The challenge for APC’s new project is that the organization needs to demonstrate a stream of funding for the respite care site and a stream of funding for the senior housing.
“GSA owns the property, and they agreed to an early transfer of the respite center site, followed by the senior housing site,” Biggs says. “But HHS says we need to provide all of this in one package, with a signed commitment letter from every funder. Some of our funding comes through LIHTC credits, so we can’t get past this. There’s no one single funder who would plop down 100 percent of the financing for this [project].”
Knowing that elderly homeless people suffer while APC awaits approvals frustrates Biggs.
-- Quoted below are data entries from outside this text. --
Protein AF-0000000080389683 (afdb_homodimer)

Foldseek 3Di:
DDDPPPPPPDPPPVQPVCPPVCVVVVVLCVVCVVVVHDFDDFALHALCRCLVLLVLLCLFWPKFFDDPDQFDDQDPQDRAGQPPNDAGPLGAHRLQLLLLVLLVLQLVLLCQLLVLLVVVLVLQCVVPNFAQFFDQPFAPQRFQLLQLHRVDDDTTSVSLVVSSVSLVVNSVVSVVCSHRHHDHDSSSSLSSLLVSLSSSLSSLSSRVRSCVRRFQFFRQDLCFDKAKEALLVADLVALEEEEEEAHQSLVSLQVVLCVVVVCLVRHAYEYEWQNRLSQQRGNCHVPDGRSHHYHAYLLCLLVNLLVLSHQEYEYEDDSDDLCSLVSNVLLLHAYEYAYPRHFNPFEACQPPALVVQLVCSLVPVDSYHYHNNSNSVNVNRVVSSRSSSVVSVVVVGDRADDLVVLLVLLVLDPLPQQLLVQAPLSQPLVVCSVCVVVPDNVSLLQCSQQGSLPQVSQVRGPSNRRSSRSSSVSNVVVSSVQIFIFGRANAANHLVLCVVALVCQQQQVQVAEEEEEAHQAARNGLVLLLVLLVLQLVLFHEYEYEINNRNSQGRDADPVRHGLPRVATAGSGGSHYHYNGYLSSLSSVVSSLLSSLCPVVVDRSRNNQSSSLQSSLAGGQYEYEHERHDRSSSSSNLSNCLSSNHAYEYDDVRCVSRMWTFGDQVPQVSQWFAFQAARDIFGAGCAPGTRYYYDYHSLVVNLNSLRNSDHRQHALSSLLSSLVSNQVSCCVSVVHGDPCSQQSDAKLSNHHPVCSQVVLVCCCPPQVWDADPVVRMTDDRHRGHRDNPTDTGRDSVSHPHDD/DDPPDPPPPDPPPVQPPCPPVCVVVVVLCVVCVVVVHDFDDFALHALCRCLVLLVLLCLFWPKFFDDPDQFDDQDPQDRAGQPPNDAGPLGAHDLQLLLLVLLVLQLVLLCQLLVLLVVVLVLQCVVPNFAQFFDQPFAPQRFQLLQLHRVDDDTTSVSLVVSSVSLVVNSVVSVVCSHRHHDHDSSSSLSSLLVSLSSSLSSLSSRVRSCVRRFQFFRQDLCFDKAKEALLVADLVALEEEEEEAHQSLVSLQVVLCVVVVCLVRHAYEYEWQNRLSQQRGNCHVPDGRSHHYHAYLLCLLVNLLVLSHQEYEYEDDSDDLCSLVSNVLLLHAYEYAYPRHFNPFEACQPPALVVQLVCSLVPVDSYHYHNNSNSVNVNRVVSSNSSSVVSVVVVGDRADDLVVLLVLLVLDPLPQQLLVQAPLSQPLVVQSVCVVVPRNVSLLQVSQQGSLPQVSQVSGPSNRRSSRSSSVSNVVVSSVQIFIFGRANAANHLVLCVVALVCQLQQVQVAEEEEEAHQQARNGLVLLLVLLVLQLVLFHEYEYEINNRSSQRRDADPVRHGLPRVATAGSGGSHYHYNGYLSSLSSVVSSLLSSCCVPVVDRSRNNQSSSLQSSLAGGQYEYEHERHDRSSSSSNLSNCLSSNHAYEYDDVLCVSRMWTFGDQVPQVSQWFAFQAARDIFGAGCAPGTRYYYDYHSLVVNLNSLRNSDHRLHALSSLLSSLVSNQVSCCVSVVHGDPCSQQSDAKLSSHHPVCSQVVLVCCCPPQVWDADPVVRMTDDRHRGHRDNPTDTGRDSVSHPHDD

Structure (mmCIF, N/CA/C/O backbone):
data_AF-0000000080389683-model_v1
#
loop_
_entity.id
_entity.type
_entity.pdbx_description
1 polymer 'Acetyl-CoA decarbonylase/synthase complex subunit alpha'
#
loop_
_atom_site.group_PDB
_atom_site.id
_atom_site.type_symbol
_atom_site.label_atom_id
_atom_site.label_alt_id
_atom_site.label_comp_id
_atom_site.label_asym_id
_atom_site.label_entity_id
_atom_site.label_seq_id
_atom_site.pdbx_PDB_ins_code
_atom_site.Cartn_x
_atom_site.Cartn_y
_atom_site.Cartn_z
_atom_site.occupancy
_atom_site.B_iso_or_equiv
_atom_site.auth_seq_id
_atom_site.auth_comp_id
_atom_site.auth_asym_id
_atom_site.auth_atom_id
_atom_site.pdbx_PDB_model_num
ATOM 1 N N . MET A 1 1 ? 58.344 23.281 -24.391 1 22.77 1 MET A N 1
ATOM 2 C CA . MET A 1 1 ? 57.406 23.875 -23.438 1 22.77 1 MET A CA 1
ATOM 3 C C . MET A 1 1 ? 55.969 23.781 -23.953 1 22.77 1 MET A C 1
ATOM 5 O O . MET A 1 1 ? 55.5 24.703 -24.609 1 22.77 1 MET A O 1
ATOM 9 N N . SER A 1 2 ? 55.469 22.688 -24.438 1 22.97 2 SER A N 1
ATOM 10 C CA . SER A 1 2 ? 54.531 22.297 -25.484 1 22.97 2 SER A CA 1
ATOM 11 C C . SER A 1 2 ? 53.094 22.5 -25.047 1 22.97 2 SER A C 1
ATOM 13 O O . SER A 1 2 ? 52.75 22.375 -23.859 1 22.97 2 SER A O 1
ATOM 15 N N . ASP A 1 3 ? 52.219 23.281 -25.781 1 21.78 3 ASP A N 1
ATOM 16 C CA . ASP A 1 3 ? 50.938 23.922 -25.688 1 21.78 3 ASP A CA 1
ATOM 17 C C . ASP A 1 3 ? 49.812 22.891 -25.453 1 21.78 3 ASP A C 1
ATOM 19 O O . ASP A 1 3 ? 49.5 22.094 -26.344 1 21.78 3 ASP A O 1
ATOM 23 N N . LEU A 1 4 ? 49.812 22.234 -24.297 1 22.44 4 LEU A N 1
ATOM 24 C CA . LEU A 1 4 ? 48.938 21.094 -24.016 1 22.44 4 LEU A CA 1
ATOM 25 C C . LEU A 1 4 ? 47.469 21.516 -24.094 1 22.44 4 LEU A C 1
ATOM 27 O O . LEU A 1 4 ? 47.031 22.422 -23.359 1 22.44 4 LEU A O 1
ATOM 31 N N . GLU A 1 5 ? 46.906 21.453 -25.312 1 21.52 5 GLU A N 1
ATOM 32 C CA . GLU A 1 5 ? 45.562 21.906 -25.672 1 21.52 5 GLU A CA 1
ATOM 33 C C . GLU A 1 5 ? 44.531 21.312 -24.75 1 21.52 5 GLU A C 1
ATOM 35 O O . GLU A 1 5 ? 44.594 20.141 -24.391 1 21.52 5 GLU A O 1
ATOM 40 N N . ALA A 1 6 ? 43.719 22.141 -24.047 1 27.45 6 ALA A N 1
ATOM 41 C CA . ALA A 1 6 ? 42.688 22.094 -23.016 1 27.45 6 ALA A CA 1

Still, he says, the Title V program is well worth it, especially in high-cost locations such as the Bay Area.
“There would be no way to buy the land on Alameda Point without this program,” Biggs says.
Advice for accessing Title V
Biggs says that developers who work with the Title V program have overcome the challenges that it poses.
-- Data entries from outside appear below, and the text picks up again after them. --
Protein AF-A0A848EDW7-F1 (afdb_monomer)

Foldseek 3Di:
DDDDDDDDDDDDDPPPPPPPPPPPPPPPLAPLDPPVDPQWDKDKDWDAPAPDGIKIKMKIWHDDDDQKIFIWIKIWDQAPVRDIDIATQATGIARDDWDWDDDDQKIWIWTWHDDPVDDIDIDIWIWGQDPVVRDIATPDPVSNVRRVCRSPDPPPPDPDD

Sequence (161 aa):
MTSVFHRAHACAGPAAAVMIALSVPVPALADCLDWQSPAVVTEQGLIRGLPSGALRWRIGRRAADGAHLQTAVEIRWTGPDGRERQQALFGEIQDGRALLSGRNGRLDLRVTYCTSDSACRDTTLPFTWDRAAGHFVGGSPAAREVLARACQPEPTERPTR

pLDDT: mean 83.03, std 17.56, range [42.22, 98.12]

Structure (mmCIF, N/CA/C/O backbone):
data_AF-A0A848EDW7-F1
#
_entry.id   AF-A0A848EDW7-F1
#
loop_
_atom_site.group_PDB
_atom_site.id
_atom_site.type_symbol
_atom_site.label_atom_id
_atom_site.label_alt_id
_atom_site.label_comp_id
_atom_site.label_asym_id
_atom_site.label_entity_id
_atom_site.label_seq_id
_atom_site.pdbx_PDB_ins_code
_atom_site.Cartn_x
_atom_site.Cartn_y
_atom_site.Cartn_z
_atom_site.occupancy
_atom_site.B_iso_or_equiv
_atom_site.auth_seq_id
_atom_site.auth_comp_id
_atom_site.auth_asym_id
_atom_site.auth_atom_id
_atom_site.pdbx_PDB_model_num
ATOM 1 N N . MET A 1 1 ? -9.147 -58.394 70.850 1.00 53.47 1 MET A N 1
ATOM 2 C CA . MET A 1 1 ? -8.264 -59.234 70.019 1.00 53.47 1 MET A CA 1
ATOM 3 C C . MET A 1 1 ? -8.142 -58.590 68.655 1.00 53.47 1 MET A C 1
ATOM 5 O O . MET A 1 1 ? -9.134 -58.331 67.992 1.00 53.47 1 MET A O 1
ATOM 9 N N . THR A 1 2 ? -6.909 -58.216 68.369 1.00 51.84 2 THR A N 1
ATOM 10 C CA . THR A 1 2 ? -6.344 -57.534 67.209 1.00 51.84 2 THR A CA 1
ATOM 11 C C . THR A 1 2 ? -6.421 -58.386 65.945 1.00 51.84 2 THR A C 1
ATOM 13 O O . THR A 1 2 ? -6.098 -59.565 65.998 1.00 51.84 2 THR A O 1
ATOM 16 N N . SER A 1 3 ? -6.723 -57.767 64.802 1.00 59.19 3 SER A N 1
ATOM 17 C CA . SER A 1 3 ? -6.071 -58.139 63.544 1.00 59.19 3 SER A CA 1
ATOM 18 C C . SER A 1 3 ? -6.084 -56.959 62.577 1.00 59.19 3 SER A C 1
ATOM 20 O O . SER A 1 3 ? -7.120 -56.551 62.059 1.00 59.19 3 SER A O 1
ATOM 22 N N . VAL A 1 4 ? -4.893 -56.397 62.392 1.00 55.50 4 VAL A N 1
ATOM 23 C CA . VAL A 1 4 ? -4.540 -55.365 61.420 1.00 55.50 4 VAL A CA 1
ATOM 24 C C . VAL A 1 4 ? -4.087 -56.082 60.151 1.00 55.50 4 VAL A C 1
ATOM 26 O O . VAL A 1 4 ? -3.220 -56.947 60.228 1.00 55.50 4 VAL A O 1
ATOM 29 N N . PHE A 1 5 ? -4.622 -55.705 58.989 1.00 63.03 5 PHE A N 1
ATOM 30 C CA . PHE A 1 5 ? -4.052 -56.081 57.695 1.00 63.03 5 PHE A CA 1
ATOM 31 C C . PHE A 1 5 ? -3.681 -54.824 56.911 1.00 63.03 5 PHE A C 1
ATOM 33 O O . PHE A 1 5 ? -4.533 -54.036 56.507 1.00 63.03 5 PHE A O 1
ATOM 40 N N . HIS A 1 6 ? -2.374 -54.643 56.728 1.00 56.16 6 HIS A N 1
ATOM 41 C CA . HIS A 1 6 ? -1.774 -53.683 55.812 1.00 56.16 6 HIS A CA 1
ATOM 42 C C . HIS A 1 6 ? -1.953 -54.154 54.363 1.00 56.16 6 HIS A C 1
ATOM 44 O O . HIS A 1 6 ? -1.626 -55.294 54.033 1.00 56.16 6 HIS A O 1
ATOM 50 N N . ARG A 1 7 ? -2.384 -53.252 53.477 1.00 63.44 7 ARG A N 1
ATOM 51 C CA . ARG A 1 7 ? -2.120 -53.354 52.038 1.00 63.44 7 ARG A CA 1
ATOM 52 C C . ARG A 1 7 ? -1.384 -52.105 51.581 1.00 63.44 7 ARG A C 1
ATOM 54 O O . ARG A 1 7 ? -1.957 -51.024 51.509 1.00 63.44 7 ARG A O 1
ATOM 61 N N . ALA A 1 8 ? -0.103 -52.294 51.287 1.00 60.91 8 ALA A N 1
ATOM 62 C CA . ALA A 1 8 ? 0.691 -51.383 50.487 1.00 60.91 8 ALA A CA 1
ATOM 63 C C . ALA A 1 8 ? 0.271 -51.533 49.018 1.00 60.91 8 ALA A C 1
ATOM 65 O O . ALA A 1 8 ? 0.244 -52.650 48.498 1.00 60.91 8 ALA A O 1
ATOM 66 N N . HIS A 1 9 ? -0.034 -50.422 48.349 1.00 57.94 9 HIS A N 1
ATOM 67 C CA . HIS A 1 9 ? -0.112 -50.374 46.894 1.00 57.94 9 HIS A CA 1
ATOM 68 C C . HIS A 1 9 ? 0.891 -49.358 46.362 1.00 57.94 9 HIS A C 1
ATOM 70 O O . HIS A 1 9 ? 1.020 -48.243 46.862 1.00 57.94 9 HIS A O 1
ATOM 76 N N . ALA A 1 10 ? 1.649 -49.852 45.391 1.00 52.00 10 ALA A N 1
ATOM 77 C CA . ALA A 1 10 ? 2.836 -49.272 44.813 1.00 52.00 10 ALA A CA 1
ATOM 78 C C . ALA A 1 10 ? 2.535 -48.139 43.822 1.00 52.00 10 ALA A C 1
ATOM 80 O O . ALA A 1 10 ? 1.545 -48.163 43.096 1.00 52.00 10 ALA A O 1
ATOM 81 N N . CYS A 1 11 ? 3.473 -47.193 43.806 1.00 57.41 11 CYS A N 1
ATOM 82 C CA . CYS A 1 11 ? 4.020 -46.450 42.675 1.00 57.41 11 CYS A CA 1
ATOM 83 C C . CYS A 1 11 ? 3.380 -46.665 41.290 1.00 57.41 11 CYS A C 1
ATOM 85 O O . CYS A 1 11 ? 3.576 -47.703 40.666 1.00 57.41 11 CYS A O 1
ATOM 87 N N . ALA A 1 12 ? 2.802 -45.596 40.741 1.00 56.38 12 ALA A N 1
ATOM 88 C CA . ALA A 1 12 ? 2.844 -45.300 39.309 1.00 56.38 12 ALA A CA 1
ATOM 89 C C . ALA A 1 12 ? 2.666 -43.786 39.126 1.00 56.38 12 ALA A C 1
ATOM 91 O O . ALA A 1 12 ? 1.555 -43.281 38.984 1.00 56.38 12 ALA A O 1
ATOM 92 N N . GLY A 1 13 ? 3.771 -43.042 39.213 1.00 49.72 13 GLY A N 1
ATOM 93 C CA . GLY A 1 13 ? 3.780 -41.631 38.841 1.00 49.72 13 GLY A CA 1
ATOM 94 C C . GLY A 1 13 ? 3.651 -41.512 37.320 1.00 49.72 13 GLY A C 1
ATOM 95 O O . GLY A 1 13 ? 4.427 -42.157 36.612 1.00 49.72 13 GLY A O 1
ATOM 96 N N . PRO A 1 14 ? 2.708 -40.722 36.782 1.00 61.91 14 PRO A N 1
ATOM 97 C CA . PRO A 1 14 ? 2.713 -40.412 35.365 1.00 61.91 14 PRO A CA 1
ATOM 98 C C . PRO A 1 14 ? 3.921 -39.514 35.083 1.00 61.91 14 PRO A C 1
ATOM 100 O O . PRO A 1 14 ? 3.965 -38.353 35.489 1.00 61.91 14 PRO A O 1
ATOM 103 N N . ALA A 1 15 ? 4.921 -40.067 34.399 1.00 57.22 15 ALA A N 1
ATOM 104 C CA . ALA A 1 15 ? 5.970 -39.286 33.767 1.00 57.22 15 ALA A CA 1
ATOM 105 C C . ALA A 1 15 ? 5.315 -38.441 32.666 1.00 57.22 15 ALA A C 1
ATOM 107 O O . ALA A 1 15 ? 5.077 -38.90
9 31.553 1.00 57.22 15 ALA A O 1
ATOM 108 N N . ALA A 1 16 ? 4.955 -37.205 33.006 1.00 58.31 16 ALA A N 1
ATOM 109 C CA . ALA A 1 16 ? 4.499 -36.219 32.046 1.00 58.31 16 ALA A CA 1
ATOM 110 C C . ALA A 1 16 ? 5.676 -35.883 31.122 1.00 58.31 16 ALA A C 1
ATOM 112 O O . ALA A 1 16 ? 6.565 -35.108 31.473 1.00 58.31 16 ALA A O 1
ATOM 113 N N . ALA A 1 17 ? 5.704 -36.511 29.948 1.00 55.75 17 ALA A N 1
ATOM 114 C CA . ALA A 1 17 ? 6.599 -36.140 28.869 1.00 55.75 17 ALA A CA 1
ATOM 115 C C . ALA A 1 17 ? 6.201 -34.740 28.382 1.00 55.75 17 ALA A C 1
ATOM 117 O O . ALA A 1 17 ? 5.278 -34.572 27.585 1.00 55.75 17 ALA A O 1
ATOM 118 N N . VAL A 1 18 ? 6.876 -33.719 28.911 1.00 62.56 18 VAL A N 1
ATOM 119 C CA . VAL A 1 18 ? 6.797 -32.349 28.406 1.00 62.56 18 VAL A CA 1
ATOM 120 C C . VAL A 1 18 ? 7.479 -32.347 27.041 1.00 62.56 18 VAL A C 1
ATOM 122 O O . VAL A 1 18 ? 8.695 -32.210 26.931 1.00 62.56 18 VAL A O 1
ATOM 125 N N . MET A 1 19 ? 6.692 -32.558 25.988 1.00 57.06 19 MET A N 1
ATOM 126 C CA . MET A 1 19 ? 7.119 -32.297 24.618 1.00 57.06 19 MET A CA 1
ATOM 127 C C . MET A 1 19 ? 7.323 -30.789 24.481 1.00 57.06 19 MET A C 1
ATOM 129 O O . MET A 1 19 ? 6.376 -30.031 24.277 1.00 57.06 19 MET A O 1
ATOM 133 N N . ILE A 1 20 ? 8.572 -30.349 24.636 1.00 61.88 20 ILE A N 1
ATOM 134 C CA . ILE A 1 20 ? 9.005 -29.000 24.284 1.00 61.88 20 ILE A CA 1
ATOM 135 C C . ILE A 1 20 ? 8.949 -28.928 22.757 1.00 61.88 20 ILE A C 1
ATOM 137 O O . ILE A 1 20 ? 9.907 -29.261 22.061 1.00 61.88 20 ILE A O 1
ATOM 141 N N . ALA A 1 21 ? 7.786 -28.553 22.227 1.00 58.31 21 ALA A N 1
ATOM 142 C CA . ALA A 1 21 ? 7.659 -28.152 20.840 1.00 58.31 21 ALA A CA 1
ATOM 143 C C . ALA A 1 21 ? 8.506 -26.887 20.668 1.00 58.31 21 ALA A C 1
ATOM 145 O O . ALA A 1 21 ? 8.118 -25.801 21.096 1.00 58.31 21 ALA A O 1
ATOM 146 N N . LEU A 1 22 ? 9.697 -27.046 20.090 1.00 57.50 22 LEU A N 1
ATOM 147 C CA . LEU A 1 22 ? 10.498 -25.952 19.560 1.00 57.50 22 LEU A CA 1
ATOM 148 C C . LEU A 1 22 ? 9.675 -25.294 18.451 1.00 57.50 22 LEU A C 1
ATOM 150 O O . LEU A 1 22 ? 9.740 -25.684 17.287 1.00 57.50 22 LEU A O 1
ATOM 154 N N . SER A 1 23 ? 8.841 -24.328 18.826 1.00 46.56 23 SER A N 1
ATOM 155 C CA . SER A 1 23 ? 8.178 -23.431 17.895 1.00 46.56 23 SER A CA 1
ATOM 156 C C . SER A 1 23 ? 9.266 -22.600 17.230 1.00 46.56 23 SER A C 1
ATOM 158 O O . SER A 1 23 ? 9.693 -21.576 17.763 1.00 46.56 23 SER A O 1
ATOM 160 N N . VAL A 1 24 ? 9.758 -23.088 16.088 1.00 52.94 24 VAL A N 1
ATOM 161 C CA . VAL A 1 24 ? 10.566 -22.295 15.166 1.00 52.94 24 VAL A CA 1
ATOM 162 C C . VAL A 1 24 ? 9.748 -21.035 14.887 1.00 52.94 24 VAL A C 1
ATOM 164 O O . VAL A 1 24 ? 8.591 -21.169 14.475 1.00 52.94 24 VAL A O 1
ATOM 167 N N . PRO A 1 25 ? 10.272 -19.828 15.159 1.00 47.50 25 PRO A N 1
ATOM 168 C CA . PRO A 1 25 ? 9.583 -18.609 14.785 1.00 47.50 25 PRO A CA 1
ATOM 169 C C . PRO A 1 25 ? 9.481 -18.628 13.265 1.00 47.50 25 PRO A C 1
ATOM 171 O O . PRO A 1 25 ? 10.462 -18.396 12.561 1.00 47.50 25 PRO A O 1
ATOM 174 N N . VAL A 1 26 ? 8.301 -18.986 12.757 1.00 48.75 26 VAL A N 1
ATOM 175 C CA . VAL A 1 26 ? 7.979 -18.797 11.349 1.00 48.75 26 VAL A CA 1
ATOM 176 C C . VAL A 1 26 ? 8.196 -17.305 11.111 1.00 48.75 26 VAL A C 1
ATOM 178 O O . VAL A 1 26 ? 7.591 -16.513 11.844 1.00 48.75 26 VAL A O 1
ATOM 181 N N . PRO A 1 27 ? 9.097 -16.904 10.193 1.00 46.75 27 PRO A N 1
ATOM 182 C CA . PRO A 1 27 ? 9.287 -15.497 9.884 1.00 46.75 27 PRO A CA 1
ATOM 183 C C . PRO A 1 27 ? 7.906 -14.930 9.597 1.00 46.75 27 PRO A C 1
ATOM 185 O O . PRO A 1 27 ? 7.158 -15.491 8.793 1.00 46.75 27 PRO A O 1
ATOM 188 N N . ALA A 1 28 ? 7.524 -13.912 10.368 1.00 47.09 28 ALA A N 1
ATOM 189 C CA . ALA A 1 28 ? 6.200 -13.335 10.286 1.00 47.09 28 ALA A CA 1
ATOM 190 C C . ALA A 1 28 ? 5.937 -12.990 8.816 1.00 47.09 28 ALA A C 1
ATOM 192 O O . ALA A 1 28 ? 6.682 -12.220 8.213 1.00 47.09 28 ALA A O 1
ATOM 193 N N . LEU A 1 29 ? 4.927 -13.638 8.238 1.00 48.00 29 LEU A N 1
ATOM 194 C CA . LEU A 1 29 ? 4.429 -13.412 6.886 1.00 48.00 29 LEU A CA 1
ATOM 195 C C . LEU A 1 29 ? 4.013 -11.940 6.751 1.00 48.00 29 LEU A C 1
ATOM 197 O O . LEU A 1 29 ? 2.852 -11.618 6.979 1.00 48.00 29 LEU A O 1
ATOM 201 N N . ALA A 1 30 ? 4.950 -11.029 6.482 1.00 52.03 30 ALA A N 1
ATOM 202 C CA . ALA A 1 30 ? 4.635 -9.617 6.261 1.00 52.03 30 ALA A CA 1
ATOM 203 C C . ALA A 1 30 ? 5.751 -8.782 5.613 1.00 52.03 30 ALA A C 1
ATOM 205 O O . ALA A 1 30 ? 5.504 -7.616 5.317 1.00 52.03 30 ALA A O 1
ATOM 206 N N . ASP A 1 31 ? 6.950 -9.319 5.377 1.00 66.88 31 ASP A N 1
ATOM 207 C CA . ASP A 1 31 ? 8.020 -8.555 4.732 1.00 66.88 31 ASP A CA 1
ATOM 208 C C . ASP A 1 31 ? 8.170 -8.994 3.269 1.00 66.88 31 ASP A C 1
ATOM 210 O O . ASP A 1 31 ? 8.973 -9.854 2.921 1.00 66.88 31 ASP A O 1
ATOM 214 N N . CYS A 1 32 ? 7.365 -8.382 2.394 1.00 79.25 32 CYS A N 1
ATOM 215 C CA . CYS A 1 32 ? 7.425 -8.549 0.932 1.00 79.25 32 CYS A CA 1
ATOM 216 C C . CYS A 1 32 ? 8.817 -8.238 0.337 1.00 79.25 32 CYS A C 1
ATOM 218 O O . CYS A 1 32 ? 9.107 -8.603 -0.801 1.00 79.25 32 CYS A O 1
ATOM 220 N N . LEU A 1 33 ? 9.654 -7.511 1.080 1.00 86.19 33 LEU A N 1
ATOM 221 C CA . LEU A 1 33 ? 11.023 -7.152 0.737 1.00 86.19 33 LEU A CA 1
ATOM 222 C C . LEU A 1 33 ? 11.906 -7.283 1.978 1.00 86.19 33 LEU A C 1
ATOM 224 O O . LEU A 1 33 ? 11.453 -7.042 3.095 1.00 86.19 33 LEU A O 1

“Developers should have confidence that changes in the policy will come, especially with the support of the Biden administration and the national focus on the homeless crisis that the pandemic brought to everyone’s attention,” Biggs says.
Even though Father Bill’s and MainSpring successfully used Title V for the new Housing Resource Center, Yazwinski says meeting some of the timelines of the program was difficult.
“We had to have all our funding in place within the first year after we signed our lease, and we have three years to be operational,” he says. “We’re simultaneously doing renovations on the old National Guard building and building new housing on the site to meet the fall 2024 deadline.”
The nonprofit needed to generate the political will for the project and address zoning issues, along with NIMBYism (not in my backyard).
“The site is part of a VA campus, which was key to making it easier to get approval,” he says.
Not in my backyard
Alameda Point confronted NIMBYism, too. Its backers faced a lawsuit and a ballot measure before getting community support.
“We did lots of outreach to address opposition before we could get approvals,” Biggs says.
But Shoemaker says he wouldn’t pursue another Title V project under its current limitations.
“The work of building permanent supportive housing is so hard already,” Shoemaker says. “But free land isn’t free when you have to work this hard to access it.”
For other developers, Shoemaker suggests proceeding with “open eyes.”
“Make sure you have a strong story, with municipal support and support from your congressperson and senator,” Shoemaker says. “Get your local government to be your backstop for financing partners to share the risk.”
If another federal property became available, Yazwinski says he would apply again.
“Developing affordable housing, in general, is really hard, and building permanent supportive housing is almost impossible; then you add in the timelines of the Title V program, and I can see why very few surplus properties end up serving homeless people,” Yazwinski says. “Even though it took years, though, getting free property is worth it.”
MICHELE LERNER is a freelance writer, editor, and author covering real estate, personal finance, and business topics for such publications as the Washington Post, USA Today, and others.